Metabolic and dietary control of mesenchymal tissue priming and persistence of arthritis

间充质组织引发和关节炎持续的代谢和饮食控制

• 批准号: 418295959
• 负责人: Professor Dr. Markus Hoffmann
• 金额: --
• 依托单位: Klinik für Dermatologie, Allergologie und Venerologie (Hautklinik)
• 依托单位国家: 德国
• 项目类别: Research Units
• 财政年份: 2019
• 资助国家: 德国
• 起止时间: 2018-12-31 至 2022-12-31
• 项目状态: 已结题
• 来源: https://gepris.dfg.de/gepris/projekt/418295959?language=en
• 关键词: Metabolic; dietary; control; mesenchymal; tissue

Changes in cellular and systemic metabolic circuits heavily affect the immune response and might be critical factors controlling the onset and progression of rheumatoid arthritis (RA). In the past funding period, we have shown that metabolic invigoration of synovial fibroblasts (SFs) drives inflammatory tissue priming, which lowers the tissue threshold for repeated inflammation during arthritis (1). Our preliminary work now demonstrated that dietary interventions, such as nutritional supplementation with microbial-derived short chain fatty acids (2) or intermittent fasting (IF), have the potential to ameliorate inflammatory tissue priming in mice. Untargeted metabolomics re-vealed that IF substantially changed both the profile of serum metabolites and the bioenergetic signature of SFs, indicating IF-induced immune-metabolic reprogramming of SFs. Furthermore, IF induced characteristic alterations in the gut microbiota. During the second funding period we thus seek to decipher the direct and indirect mechanisms that promote such an IF-induced immune-metabolic rewiring and result in amelioration of arthritis (via microbiome remodeling, amongst oth-ers). Our long-term vision is to design a dietary regimen for ameliorating the onset of arthritis and for preventing inflammatory tissue priming in preclinical models and to translate positive results to patients with RA and other forms of inflammatory arthritis.

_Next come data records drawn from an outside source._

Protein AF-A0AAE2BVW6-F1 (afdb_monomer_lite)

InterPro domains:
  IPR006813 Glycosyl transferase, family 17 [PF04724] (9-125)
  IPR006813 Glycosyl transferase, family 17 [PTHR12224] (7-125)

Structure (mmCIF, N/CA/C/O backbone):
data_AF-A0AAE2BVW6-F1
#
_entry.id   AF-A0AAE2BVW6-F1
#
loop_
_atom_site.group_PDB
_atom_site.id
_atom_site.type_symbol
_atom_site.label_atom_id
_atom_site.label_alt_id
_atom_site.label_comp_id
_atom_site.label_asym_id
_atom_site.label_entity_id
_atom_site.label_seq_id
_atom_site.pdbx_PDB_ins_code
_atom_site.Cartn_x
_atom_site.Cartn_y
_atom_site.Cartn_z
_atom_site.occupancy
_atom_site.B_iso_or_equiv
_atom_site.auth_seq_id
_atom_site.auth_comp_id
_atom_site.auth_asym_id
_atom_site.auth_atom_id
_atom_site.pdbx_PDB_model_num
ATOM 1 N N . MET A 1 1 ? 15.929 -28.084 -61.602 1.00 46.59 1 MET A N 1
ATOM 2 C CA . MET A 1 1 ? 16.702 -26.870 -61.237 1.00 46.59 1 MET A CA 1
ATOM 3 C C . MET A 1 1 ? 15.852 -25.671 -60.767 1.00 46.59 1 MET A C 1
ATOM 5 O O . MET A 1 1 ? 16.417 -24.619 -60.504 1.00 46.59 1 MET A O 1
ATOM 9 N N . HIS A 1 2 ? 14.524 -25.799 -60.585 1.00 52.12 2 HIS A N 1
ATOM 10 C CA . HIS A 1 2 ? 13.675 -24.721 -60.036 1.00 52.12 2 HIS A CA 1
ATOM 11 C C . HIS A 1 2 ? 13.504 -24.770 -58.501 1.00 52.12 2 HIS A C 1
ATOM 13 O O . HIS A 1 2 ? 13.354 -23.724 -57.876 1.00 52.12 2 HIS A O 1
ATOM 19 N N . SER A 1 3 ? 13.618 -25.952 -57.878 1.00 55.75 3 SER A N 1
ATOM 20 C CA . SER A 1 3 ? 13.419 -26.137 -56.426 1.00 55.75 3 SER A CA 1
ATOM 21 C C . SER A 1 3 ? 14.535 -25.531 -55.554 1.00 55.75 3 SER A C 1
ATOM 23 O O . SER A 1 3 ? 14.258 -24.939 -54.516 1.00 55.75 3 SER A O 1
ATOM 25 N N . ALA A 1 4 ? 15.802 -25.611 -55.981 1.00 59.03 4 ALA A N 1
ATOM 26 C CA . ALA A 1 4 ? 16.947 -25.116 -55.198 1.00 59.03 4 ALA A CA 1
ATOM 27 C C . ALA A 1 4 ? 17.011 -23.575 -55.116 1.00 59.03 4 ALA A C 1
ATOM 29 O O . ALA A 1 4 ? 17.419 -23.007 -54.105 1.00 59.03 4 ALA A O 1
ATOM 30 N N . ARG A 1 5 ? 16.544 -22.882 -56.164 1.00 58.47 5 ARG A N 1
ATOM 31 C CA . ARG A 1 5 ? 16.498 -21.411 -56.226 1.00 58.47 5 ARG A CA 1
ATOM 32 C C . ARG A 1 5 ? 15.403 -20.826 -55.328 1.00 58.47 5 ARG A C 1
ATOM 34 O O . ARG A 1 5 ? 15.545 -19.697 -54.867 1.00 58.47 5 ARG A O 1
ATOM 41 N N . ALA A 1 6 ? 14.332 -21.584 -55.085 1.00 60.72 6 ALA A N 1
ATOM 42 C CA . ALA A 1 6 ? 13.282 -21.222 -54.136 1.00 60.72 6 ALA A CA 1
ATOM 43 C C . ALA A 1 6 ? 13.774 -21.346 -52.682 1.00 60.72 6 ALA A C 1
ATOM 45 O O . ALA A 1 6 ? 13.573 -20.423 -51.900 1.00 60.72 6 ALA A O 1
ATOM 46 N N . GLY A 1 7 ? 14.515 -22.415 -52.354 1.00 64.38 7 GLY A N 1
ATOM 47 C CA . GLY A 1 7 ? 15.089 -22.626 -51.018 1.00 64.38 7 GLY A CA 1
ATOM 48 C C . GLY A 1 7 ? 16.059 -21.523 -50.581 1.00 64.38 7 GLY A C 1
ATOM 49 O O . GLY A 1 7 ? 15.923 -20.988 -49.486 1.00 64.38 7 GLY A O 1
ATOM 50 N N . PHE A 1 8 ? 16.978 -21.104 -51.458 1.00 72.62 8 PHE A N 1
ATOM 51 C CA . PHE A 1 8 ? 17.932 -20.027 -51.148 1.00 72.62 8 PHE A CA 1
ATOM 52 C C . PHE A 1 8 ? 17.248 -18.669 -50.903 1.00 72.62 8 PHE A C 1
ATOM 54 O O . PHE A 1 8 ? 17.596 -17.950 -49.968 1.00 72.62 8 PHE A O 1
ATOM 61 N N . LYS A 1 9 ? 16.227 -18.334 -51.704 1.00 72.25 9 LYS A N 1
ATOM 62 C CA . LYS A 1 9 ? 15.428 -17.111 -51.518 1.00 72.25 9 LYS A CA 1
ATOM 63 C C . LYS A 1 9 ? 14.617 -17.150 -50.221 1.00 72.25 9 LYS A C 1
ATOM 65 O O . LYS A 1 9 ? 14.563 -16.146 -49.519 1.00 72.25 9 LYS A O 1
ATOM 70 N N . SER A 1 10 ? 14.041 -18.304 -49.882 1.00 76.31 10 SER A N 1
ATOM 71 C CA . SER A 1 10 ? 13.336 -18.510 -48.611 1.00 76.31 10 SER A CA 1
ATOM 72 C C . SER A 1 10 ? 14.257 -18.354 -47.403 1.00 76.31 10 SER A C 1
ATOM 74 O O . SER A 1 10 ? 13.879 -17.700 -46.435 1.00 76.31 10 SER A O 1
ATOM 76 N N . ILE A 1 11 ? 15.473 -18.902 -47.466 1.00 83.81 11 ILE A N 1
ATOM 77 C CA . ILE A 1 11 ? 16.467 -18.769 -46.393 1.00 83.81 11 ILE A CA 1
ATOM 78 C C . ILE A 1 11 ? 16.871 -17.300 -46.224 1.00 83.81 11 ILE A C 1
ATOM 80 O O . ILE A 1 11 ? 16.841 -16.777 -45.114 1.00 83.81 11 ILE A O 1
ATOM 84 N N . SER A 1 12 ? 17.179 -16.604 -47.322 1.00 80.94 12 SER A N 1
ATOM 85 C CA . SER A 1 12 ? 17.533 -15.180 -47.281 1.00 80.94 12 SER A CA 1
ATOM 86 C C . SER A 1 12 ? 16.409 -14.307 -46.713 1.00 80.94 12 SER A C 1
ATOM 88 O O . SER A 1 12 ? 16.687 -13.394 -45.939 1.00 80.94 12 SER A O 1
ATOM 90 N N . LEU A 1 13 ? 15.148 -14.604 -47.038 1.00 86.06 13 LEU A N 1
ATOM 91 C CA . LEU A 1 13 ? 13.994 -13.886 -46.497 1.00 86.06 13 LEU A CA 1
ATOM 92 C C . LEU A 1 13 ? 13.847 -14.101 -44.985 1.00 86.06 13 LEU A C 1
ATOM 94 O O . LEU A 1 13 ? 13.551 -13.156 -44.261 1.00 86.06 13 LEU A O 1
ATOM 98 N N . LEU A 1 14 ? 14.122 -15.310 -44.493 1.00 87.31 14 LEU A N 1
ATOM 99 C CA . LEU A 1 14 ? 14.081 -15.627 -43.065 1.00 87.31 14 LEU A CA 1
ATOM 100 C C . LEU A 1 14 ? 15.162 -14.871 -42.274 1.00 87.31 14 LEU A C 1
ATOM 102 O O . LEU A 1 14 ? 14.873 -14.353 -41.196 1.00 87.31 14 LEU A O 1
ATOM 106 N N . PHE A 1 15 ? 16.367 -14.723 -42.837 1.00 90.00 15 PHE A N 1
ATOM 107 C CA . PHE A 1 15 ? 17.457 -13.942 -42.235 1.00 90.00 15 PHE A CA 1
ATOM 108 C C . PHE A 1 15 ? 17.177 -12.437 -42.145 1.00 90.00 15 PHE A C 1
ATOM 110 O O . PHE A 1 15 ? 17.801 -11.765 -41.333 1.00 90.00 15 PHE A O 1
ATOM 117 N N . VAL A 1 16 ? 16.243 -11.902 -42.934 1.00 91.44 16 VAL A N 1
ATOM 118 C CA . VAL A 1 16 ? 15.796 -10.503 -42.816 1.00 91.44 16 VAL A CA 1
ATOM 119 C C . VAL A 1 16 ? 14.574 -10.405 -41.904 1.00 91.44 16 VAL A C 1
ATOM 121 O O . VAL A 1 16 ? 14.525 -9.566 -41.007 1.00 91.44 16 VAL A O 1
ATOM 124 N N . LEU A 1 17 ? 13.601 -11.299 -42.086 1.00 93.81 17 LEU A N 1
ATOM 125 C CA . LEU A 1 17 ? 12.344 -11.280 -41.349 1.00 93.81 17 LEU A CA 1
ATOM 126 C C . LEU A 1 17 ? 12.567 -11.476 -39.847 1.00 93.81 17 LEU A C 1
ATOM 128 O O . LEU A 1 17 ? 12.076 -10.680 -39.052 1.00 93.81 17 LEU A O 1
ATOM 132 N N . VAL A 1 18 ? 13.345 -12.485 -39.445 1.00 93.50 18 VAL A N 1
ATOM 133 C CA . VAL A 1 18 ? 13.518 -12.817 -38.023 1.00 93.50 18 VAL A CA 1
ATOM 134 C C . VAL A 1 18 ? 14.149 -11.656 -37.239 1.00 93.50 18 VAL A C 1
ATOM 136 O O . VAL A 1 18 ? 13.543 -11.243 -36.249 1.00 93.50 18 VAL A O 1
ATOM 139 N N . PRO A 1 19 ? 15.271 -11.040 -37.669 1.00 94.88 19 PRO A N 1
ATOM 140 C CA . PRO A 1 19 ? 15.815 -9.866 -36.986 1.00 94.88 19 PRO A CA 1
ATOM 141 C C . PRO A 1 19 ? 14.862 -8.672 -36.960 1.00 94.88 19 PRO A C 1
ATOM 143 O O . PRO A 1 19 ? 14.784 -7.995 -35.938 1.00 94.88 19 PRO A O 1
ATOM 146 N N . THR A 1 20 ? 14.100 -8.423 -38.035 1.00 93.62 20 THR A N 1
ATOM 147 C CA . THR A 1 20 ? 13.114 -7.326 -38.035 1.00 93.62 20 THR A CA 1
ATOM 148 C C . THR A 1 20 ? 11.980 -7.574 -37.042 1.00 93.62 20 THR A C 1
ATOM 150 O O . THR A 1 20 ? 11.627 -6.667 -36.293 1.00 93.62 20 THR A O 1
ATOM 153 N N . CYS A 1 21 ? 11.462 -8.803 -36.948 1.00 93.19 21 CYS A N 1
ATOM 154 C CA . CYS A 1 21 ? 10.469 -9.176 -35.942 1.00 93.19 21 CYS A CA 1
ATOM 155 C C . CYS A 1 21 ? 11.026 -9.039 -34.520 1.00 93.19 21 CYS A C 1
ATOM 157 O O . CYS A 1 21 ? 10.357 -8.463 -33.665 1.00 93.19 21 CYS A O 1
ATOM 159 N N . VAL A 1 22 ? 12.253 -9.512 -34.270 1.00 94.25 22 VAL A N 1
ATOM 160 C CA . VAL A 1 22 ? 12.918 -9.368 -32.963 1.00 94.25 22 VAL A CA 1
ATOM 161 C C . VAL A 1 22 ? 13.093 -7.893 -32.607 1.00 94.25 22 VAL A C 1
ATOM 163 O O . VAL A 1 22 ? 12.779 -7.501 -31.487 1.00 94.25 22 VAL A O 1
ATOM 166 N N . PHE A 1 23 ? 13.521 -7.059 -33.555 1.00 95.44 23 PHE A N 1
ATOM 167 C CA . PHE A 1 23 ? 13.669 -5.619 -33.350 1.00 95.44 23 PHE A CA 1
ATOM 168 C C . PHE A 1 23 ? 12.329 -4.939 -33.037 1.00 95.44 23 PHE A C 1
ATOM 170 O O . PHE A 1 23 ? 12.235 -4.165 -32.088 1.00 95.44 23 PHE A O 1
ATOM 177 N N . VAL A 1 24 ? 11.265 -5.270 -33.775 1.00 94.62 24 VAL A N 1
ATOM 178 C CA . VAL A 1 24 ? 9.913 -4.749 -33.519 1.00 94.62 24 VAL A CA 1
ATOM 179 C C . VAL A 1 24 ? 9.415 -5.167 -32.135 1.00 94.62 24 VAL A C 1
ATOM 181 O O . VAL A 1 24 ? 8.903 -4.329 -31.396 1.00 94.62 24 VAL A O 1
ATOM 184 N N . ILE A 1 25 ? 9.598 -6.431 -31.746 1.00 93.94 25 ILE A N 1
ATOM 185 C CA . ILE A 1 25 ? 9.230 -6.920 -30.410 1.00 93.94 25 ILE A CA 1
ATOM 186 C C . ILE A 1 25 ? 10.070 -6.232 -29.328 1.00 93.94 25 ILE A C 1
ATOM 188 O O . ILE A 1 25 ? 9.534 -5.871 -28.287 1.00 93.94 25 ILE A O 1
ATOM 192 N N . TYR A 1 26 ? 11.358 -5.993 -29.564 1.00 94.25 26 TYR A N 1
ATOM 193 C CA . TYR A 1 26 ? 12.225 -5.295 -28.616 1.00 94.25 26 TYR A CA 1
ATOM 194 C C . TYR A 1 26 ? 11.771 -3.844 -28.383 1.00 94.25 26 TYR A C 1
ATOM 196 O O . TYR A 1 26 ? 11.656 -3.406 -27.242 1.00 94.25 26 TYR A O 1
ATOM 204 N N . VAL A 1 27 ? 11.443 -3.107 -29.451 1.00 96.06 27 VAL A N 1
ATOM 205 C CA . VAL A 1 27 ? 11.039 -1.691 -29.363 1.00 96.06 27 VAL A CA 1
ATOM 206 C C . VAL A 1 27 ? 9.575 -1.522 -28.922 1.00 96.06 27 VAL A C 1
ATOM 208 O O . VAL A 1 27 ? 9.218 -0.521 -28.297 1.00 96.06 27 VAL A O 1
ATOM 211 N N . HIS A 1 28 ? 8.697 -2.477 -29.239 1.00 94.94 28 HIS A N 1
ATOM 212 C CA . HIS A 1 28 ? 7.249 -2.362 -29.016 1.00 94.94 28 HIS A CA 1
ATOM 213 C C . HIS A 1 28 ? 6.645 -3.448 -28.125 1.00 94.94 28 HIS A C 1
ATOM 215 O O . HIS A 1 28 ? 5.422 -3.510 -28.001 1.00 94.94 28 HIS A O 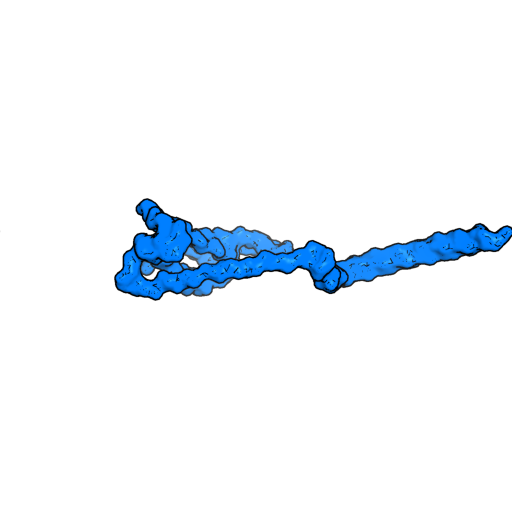1
ATOM 221 N N . GLY A 1 29 ? 7.465 -4.257 -27.456 1.00 91.75 29 GLY A N 1
ATOM 222 C CA . GLY A 1 29 ? 7.022 -5.398 -26.653 1.00 91.75 29 GLY A CA 1
ATOM 223 C C . GLY A 1 29 ? 5.938 -5.031 -25.649 1.00 91.75 29 GLY A C 1
ATOM 224 O O . GLY A 1 29 ? 4.892 -5.666 -25.642 1.00 91.75 29 GLY A O 1
ATOM 225 N N . GLN A 1 30 ? 6.115 -3.937 -24.899 1.00 92.00 30 GLN A N 1
ATOM 226 C CA . GLN A 1 30 ? 5.096 -3.461 -23.954 1.00 92.00 30 GLN A CA 1
ATOM 227 C C . GLN A 1 30 ? 3.759 -3.122 -24.631 1.00 92.00 30 GLN A C 1
ATOM 229 O O . GLN A 1 30 ? 2.701 -3.429 -24.097 1.00 92.00 30 GLN A O 1
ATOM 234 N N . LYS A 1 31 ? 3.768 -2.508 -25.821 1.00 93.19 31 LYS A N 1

细胞和全身代谢回路的变化严重影响免疫反应，可能是控制类风湿关节炎（RA）发病和进展的关键因素。在过去的资助期间，我们已经表明，滑膜成纤维细胞（SF）的代谢活化驱动炎症组织启动，这降低了关节炎期间反复炎症的组织阈值（1）。我们的初步工作现在表明，饮食干预，如营养补充微生物来源的短链脂肪酸（2）或间歇性禁食（IF），有可能改善小鼠的炎症组织引发。非靶向代谢组学研究表明，IF显著改变了SF的血清代谢产物和生物能量特征，表明IF诱导了SF的免疫代谢重编程。此外，IF诱导肠道微生物群的特征性改变。因此，在第二个资助期内，我们试图破译促进这种IF诱导的免疫代谢重新连接并导致关节炎改善的直接和间接机制（通过微生物组重塑等）。我们的长期愿景是设计一种饮食方案，用于改善关节炎的发作和预防临床前模型中的炎症组织引发，并将积极的结果转化为RA和其他形式的炎症性关节炎患者。